■ **Record extracts**
----------
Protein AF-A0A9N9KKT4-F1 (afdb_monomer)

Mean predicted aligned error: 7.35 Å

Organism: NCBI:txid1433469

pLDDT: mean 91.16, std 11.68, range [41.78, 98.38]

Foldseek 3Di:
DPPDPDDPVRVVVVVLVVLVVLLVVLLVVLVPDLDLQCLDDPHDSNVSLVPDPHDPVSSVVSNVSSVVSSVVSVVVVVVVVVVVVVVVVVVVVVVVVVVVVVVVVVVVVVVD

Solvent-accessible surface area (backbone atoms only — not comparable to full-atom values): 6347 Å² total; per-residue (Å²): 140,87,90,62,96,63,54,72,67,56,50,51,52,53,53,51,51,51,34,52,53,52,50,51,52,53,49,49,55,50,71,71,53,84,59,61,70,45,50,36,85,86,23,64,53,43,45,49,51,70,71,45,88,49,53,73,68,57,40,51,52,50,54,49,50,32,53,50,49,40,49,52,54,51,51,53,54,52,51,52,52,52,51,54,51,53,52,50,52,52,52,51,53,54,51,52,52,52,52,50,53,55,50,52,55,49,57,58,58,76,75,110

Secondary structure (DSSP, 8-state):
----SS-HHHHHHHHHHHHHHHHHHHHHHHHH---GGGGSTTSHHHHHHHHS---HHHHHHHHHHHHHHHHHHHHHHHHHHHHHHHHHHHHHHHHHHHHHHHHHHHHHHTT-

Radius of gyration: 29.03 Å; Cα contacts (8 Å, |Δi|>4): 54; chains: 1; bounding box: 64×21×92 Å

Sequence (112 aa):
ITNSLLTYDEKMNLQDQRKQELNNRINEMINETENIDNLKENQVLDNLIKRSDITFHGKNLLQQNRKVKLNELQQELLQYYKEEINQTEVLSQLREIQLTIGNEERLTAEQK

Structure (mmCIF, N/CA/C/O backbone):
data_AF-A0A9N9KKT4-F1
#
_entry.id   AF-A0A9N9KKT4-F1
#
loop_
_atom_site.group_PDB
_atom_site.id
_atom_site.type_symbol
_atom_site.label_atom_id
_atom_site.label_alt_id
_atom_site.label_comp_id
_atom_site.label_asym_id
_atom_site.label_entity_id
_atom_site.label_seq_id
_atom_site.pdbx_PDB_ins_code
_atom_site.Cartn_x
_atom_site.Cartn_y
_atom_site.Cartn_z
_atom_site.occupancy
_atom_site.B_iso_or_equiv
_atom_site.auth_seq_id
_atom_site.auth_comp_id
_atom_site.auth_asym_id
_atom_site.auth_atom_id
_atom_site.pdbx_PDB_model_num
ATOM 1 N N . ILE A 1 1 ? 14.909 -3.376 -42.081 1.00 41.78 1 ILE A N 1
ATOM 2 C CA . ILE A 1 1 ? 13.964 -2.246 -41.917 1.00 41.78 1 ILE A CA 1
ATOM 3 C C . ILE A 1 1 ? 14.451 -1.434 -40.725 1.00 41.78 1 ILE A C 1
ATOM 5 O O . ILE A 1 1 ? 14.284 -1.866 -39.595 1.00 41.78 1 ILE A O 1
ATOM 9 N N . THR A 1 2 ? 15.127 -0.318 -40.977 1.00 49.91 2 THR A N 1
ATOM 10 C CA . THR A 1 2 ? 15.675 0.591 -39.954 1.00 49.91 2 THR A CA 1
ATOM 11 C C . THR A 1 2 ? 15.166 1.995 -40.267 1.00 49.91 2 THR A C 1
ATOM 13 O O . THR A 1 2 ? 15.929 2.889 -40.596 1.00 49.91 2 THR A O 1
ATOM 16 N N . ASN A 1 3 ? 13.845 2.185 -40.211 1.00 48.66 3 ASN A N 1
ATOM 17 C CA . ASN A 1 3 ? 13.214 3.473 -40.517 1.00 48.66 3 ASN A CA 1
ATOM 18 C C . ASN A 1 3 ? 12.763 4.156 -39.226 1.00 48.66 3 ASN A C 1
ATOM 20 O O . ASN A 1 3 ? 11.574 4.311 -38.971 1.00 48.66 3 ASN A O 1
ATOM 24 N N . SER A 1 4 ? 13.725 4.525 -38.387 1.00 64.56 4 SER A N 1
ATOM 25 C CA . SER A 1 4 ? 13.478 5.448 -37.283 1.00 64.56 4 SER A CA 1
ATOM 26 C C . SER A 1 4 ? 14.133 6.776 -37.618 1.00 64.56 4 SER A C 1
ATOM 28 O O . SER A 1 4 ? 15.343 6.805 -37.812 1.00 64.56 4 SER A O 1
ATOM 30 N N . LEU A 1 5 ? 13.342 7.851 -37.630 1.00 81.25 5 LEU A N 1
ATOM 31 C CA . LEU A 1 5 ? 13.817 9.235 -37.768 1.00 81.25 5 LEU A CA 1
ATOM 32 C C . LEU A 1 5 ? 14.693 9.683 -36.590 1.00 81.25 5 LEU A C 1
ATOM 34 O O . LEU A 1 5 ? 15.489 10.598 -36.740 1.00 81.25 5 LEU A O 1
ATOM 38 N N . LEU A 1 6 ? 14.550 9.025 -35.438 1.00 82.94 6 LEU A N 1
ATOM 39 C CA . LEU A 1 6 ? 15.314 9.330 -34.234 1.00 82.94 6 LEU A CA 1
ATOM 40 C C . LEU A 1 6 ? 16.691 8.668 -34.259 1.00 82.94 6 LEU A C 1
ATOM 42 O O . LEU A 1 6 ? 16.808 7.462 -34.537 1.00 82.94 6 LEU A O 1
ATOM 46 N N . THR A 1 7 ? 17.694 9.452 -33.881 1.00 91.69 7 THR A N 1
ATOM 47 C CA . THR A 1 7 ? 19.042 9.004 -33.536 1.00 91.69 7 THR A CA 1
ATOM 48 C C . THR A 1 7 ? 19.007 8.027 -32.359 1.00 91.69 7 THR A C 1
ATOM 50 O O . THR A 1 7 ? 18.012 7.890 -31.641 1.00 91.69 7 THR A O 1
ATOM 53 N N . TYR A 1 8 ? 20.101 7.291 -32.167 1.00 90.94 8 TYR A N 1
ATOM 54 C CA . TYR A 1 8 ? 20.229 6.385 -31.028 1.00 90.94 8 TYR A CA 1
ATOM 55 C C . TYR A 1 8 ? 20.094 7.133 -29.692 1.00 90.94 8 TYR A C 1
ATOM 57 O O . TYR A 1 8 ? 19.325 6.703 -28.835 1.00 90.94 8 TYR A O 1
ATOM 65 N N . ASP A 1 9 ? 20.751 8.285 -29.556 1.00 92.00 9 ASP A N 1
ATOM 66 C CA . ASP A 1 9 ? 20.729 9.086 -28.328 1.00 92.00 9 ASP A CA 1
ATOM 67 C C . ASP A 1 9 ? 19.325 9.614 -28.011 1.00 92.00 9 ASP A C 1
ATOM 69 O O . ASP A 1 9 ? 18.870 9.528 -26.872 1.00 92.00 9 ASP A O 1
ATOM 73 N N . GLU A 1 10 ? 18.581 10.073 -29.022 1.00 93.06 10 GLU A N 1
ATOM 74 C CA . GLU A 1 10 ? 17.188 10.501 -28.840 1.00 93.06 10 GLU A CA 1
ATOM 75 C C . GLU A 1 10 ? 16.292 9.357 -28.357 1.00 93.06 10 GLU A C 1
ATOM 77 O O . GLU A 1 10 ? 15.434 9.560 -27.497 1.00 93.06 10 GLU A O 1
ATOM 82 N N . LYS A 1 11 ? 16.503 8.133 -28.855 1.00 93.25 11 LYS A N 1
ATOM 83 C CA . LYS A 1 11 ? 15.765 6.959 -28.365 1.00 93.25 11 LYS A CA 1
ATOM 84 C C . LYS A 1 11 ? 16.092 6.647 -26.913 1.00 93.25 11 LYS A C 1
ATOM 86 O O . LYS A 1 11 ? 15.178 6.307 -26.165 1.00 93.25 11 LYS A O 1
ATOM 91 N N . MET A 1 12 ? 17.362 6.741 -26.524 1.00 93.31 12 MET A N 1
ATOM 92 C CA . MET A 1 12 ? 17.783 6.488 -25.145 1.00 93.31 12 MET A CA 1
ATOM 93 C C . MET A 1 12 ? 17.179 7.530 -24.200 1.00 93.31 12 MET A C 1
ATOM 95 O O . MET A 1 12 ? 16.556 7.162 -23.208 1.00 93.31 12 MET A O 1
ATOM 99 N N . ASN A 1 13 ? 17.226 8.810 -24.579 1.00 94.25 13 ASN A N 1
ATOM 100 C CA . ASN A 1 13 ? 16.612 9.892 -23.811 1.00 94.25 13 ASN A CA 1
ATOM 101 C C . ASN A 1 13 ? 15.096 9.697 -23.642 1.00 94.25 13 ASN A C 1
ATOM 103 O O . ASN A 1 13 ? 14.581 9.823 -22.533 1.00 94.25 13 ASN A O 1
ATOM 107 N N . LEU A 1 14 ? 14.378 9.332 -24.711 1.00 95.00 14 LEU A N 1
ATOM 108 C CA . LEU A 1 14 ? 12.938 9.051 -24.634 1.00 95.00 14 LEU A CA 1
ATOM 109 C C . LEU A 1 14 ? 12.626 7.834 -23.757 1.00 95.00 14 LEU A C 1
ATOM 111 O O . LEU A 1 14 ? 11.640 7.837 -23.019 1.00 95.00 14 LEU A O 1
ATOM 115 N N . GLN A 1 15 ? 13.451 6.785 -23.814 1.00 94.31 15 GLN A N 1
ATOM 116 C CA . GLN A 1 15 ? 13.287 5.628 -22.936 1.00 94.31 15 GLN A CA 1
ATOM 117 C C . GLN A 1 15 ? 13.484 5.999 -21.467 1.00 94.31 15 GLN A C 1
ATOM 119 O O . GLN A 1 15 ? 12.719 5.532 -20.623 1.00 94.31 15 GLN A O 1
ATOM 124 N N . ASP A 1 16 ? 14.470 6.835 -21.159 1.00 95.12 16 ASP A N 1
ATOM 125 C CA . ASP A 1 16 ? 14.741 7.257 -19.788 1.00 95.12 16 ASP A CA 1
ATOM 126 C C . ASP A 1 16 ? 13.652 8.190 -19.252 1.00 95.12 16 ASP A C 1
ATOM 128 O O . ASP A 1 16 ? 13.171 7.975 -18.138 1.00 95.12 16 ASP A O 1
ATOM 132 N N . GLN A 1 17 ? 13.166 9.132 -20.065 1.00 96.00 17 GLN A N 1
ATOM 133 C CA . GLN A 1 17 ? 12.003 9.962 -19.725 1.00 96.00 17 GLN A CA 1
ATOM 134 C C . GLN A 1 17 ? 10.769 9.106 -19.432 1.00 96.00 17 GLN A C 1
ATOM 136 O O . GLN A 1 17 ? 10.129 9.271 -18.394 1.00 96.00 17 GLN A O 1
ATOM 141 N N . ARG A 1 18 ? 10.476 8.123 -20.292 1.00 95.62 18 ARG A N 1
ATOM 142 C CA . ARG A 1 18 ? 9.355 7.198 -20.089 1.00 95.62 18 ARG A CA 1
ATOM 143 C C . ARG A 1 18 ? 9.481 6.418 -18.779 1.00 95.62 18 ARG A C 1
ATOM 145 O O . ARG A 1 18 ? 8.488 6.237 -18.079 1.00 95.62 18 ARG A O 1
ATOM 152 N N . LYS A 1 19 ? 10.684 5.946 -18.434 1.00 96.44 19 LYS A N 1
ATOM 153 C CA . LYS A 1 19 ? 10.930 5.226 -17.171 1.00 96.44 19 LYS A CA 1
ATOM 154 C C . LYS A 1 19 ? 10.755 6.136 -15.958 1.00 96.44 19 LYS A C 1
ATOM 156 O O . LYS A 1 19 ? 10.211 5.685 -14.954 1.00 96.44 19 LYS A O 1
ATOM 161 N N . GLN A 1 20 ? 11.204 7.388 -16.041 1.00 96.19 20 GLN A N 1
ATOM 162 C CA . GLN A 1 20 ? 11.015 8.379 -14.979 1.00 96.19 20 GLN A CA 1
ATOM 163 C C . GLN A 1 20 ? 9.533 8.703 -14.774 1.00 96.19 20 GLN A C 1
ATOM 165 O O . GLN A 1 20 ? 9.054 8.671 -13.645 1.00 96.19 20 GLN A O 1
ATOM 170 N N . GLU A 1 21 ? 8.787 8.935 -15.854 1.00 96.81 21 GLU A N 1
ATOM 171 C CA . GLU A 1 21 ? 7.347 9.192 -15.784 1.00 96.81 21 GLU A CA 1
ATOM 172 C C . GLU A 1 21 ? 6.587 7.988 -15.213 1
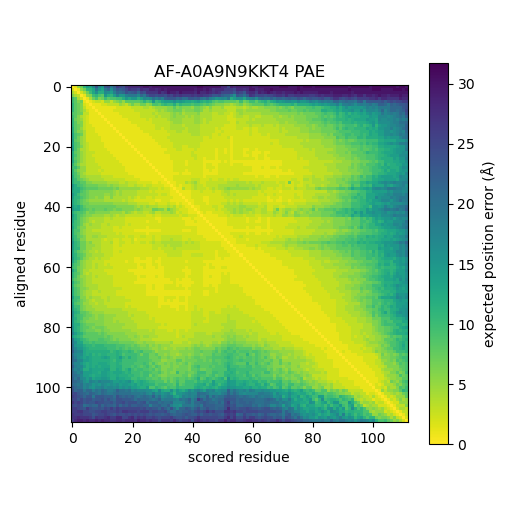.
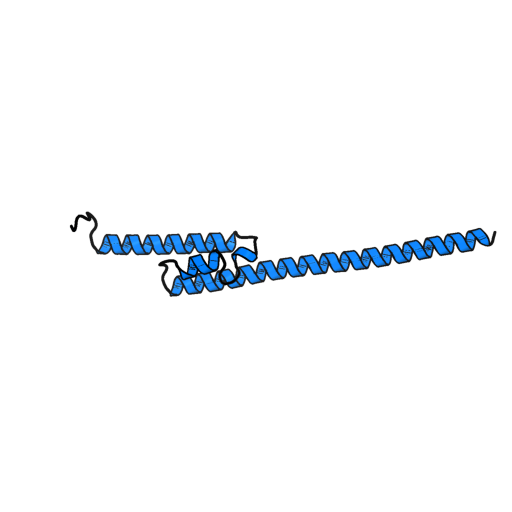00 96.81 21 GLU A C 1
ATOM 174 O O . GLU A 1 21 ? 5.743 8.146 -14.332 1.00 96.81 21 GLU A O 1
ATOM 179 N N . LEU A 1 22 ? 6.926 6.770 -15.652 1.00 96.81 22 LEU A N 1
ATOM 180 C CA . LEU A 1 22 ? 6.340 5.548 -15.106 1.00 96.81 22 LEU A CA 1
ATOM 181 C C . LEU A 1 22 ? 6.646 5.394 -13.609 1.00 96.81 22 LEU A C 1
ATOM 183 O O . LEU A 1 22 ? 5.762 5.021 -12.844 1.00 96.81 22 LEU A O 1
ATOM 187 N N . ASN A 1 23 ? 7.873 5.706 -13.184 1.00 97.75 23 ASN A N 1
ATOM 188 C CA . ASN A 1 23 ? 8.258 5.694 -11.774 1.00 97.75 23 ASN A CA 1
ATOM 189 C C . ASN A 1 23 ? 7.411 6.673 -10.951 1.00 97.75 23 ASN A C 1
ATOM 191 O O . ASN A 1 23 ? 6.860 6.286 -9.923 1.00 97.75 23 ASN A O 1
ATOM 195 N N . ASN A 1 24 ? 7.245 7.905 -11.434 1.00 97.81 24 ASN A N 1
ATOM 196 C CA . ASN A 1 24 ? 6.447 8.926 -10.755 1.00 97.81 24 ASN A CA 1
ATOM 197 C C . ASN A 1 24 ? 4.973 8.519 -10.650 1.00 97.81 24 ASN A C 1
ATOM 199 O O . ASN A 1 24 ? 4.407 8.580 -9.565 1.00 97.81 24 ASN A O 1
ATOM 203 N N . ARG A 1 25 ? 4.382 7.997 -11.730 1.00 97.69 25 ARG A N 1
ATOM 204 C CA . ARG A 1 25 ? 2.988 7.529 -11.720 1.00 97.69 25 ARG A CA 1
ATOM 205 C C . ARG A 1 25 ? 2.758 6.384 -10.744 1.00 97.69 25 ARG A C 1
ATOM 207 O O . ARG A 1 25 ? 1.771 6.383 -10.021 1.00 97.69 25 ARG A O 1
ATOM 214 N N . ILE A 1 26 ? 3.657 5.398 -10.696 1.00 97.69 26 ILE A N 1
ATOM 215 C CA . ILE A 1 26 ? 3.522 4.304 -9.722 1.00 97.69 26 ILE A CA 1
ATOM 216 C C . ILE A 1 26 ? 3.652 4.848 -8.296 1.00 97.69 26 ILE A C 1
ATOM 218 O O . ILE A 1 26 ? 2.935 4.399 -7.406 1.00 97.69 26 ILE A O 1
ATOM 222 N N . ASN A 1 27 ? 4.537 5.820 -8.076 1.00 98.19 27 ASN A N 1
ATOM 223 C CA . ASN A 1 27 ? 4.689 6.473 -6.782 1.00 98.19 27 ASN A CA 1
----------
■ **Work instructions**
Beginning at the line above with "ATOM 1 N N ." and finishing at the line with "ATOM 57 O O", return each line exactly and return nothing else.

■ **Reply**
ATOM 1 N N . ILE A 1 1 ? 14.909 -3.376 -42.081 1.00 41.78 1 ILE A N 1
ATOM 2 C CA . ILE A 1 1 ? 13.964 -2.246 -41.917 1.00 41.78 1 ILE A CA 1
ATOM 3 C C . ILE A 1 1 ? 14.451 -1.434 -40.725 1.00 41.78 1 ILE A C 1
ATOM 5 O O . ILE A 1 1 ? 14.284 -1.866 -39.595 1.00 41.78 1 ILE A O 1
ATOM 9 N N . THR A 1 2 ? 15.127 -0.318 -40.977 1.00 49.91 2 THR A N 1
ATOM 10 C CA . THR A 1 2 ? 15.675 0.591 -39.954 1.00 49.91 2 THR A CA 1
ATOM 11 C C . THR A 1 2 ? 15.166 1.995 -40.267 1.00 49.91 2 THR A C 1
ATOM 13 O O . THR A 1 2 ? 15.929 2.889 -40.596 1.00 49.91 2 THR A O 1
ATOM 16 N N . ASN A 1 3 ? 13.845 2.185 -40.211 1.00 48.66 3 ASN A N 1
ATOM 17 C CA . ASN A 1 3 ? 13.214 3.473 -40.517 1.00 48.66 3 ASN A CA 1
ATOM 18 C C . ASN A 1 3 ? 12.763 4.156 -39.226 1.00 48.66 3 ASN A C 1
ATOM 20 O O . ASN A 1 3 ? 11.574 4.311 -38.971 1.00 48.66 3 ASN A O 1
ATOM 24 N N . SER A 1 4 ? 13.725 4.525 -38.387 1.00 64.56 4 SER A N 1
ATOM 25 C CA . SER A 1 4 ? 13.478 5.448 -37.283 1.00 64.56 4 SER A CA 1
ATOM 26 C C . SER A 1 4 ? 14.133 6.776 -37.618 1.00 64.56 4 SER A C 1
ATOM 28 O O . SER A 1 4 ? 15.343 6.805 -37.812 1.00 64.56 4 SER A O 1
ATOM 30 N N . LEU A 1 5 ? 13.342 7.851 -37.630 1.00 81.25 5 LEU A N 1
ATOM 31 C CA . LEU A 1 5 ? 13.817 9.235 -37.768 1.00 81.25 5 LEU A CA 1
ATOM 32 C C . LEU A 1 5 ? 14.693 9.683 -36.590 1.00 81.25 5 LEU A C 1
ATOM 34 O O . LEU A 1 5 ? 15.489 10.598 -36.740 1.00 81.25 5 LEU A O 1
ATOM 38 N N . LEU A 1 6 ? 14.550 9.025 -35.438 1.00 82.94 6 LEU A N 1
ATOM 39 C CA . LEU A 1 6 ? 15.314 9.330 -34.234 1.00 82.94 6 LEU A CA 1
ATOM 40 C C . LEU A 1 6 ? 16.691 8.668 -34.259 1.00 82.94 6 LEU A C 1
ATOM 42 O O . LEU A 1 6 ? 16.808 7.462 -34.537 1.00 82.94 6 LEU A O 1
ATOM 46 N N . THR A 1 7 ? 17.694 9.452 -33.881 1.00 91.69 7 THR A N 1
ATOM 47 C CA . THR A 1 7 ? 19.042 9.004 -33.536 1.00 91.69 7 THR A CA 1
ATOM 48 C C . THR A 1 7 ? 19.007 8.027 -32.359 1.00 91.69 7 THR A C 1
ATOM 50 O O . THR A 1 7 ? 18.012 7.890 -31.641 1.00 91.69 7 THR A O 1
ATOM 53 N N . TYR A 1 8 ? 20.101 7.291 -32.167 1.00 90.94 8 TYR A N 1
ATOM 54 C CA . TYR A 1 8 ? 20.229 6.385 -31.028 1.00 90.94 8 TYR A CA 1
ATOM 55 C C . TYR A 1 8 ? 20.094 7.133 -29.692 1.00 90.94 8 TYR A C 1
ATOM 57 O O . TYR A 1 8 ? 19.325 6.703 -28.835 1.00 90.94 8 TYR A O 1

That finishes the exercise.